■ Problem statement: Only these lines are needed: the first line of the entries below through the line with "superfamily [G3DSA:1.10.630.10] (118-150)", each returned exactly.

■ The data:
# # # # # # #
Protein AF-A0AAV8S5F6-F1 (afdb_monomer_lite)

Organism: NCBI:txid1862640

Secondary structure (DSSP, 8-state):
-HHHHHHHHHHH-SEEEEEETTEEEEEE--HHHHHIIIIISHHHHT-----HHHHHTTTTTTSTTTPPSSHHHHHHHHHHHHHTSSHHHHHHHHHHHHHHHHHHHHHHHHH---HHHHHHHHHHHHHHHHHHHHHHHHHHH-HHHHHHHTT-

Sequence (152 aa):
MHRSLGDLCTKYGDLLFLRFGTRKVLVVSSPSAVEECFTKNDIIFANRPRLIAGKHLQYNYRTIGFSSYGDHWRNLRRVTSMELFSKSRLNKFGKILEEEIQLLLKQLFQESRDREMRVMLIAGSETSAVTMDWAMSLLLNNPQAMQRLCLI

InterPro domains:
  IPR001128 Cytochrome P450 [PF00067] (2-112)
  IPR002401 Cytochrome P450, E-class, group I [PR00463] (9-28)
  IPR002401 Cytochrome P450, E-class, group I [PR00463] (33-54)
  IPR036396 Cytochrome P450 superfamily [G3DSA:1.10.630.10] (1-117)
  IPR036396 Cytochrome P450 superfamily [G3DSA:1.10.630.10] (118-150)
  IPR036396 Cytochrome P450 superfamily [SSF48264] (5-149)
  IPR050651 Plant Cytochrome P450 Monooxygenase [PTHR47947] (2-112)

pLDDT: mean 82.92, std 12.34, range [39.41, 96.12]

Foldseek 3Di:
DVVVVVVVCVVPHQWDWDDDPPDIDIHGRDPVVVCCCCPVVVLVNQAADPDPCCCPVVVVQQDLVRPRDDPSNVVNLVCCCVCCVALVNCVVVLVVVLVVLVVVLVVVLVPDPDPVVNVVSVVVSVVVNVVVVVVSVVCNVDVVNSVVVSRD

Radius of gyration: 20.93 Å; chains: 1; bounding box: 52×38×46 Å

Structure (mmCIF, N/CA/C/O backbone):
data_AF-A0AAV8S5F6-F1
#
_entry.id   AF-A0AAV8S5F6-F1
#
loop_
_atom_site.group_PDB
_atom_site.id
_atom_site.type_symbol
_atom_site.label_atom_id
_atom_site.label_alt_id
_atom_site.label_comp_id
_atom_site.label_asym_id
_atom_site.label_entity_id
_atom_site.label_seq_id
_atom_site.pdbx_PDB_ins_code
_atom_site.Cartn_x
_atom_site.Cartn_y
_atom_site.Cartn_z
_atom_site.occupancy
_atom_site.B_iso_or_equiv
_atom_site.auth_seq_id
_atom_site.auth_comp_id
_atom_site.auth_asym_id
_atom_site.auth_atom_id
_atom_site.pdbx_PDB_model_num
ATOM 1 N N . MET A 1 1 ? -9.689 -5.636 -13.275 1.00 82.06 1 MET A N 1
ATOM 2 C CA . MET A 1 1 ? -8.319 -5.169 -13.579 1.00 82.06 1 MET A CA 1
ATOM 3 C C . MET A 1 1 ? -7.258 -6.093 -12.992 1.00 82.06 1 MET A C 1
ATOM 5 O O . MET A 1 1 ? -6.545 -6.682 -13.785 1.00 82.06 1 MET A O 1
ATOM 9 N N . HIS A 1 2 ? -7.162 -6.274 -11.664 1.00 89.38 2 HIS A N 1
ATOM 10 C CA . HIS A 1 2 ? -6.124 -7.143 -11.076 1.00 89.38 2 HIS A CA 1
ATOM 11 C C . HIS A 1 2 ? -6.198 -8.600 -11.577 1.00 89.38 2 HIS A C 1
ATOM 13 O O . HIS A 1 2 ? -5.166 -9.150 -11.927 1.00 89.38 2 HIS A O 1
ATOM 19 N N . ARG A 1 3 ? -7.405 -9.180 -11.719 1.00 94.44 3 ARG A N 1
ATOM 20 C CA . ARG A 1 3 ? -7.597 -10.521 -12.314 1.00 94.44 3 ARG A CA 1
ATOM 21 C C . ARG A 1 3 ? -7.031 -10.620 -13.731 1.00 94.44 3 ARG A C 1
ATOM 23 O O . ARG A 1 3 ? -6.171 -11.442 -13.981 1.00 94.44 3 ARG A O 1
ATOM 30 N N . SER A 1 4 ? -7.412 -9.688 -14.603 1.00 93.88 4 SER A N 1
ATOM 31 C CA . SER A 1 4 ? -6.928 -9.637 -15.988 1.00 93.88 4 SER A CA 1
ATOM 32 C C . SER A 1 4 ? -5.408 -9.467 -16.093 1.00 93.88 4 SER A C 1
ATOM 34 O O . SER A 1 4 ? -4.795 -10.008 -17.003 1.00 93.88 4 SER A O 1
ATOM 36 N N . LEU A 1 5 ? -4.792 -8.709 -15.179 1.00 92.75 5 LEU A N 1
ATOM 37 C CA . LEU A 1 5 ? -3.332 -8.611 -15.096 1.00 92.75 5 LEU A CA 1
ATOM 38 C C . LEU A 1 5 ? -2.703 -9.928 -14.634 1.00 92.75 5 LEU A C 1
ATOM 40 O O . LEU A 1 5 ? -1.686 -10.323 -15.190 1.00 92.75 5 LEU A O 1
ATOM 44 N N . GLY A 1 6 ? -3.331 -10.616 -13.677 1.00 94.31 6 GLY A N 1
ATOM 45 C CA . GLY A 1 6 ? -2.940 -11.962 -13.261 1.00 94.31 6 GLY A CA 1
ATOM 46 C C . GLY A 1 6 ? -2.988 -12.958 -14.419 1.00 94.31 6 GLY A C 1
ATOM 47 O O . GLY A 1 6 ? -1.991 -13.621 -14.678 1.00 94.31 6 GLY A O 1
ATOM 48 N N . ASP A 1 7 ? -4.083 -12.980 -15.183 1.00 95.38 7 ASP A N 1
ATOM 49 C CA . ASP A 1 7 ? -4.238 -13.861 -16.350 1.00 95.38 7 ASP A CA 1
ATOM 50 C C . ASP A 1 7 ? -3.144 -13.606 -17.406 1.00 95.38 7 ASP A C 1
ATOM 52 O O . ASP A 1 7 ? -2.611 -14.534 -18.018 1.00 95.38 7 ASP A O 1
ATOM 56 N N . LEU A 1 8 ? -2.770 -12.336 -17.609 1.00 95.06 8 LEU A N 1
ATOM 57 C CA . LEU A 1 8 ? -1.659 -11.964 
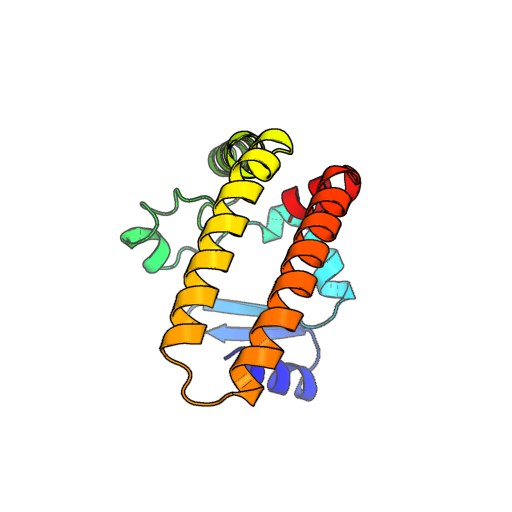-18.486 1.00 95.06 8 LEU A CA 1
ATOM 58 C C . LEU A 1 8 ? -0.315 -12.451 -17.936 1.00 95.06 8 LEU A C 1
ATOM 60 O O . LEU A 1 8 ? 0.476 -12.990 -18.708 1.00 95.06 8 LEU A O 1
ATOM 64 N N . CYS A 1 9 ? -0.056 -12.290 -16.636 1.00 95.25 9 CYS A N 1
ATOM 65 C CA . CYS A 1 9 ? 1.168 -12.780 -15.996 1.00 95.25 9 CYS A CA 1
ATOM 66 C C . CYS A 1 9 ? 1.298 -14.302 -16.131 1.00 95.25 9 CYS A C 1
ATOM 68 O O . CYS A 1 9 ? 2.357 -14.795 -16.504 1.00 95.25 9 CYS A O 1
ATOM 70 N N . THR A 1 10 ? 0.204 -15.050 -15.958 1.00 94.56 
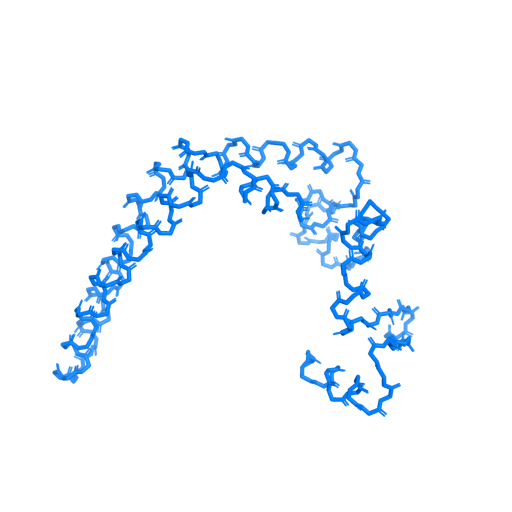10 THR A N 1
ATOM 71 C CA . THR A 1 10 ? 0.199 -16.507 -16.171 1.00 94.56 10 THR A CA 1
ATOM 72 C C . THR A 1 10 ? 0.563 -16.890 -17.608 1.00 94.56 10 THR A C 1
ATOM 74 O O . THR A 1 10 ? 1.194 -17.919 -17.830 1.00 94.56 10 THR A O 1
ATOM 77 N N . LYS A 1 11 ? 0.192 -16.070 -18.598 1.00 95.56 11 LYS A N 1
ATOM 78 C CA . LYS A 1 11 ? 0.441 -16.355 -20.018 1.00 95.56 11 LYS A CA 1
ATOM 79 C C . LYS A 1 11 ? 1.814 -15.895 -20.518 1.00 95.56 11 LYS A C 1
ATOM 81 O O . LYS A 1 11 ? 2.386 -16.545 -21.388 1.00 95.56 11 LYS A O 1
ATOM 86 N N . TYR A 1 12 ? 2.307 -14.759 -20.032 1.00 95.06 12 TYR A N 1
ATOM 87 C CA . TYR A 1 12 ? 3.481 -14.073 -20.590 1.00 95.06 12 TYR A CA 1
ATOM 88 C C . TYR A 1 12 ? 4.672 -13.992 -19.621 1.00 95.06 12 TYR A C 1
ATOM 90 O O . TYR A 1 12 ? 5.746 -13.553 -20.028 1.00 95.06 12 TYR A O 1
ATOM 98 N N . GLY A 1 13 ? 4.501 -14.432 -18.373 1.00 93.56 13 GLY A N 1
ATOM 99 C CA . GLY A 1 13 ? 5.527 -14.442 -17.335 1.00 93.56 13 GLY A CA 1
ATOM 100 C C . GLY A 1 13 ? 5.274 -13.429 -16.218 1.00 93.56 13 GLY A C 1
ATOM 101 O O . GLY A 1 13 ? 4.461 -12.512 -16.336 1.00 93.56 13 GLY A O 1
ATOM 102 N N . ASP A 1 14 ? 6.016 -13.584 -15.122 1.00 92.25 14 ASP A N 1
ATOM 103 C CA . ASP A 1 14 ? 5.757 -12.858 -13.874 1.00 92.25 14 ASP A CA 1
# # # # # # #
■ Response box:
Protein AF-A0AAV8S5F6-F1 (afdb_monomer_lite)

Organism: NCBI:txid1862640

Secondary structure (DSSP, 8-state):
-HHHHHHHHHHH-SEEEEEETTEEEEEE--HHHHHIIIIISHHHHT-----HHHHHTTTTTTSTTTPPSSHHHHHHHHHHHHHTSSHHHHHHHHHHHHHHHHHHHHHHHHH---HHHHHHHHHHHHHHHHHHHHHHHHHHH-HHHHHHHTT-

Sequence (152 aa):
MHRSLGDLCTKYGDLLFLRFGTRKVLVVSSPSAVEECFTKNDIIFANRPRLIAGKHLQYNYRTIGFSSYGDHWRNLRRVTSMELFSKSRLNKFGKILEEEIQLLLKQLFQESRDREMRVMLIAGSETSAVTMDWAMSLLLNNPQAMQRLCLI

InterPro domains:
  IPR001128 Cytochrome P450 [PF00067] (2-112)
  IPR002401 Cytochrome P450, E-class, group I [PR00463] (9-28)
  IPR002401 Cytochrome P450, E-class, group I [PR00463] (33-54)
  IPR036396 Cytochrome P450 superfamily [G3DSA:1.10.630.10] (1-117)
  IPR036396 Cytochrome P450 superfamily [G3DSA:1.10.630.10] (118-150)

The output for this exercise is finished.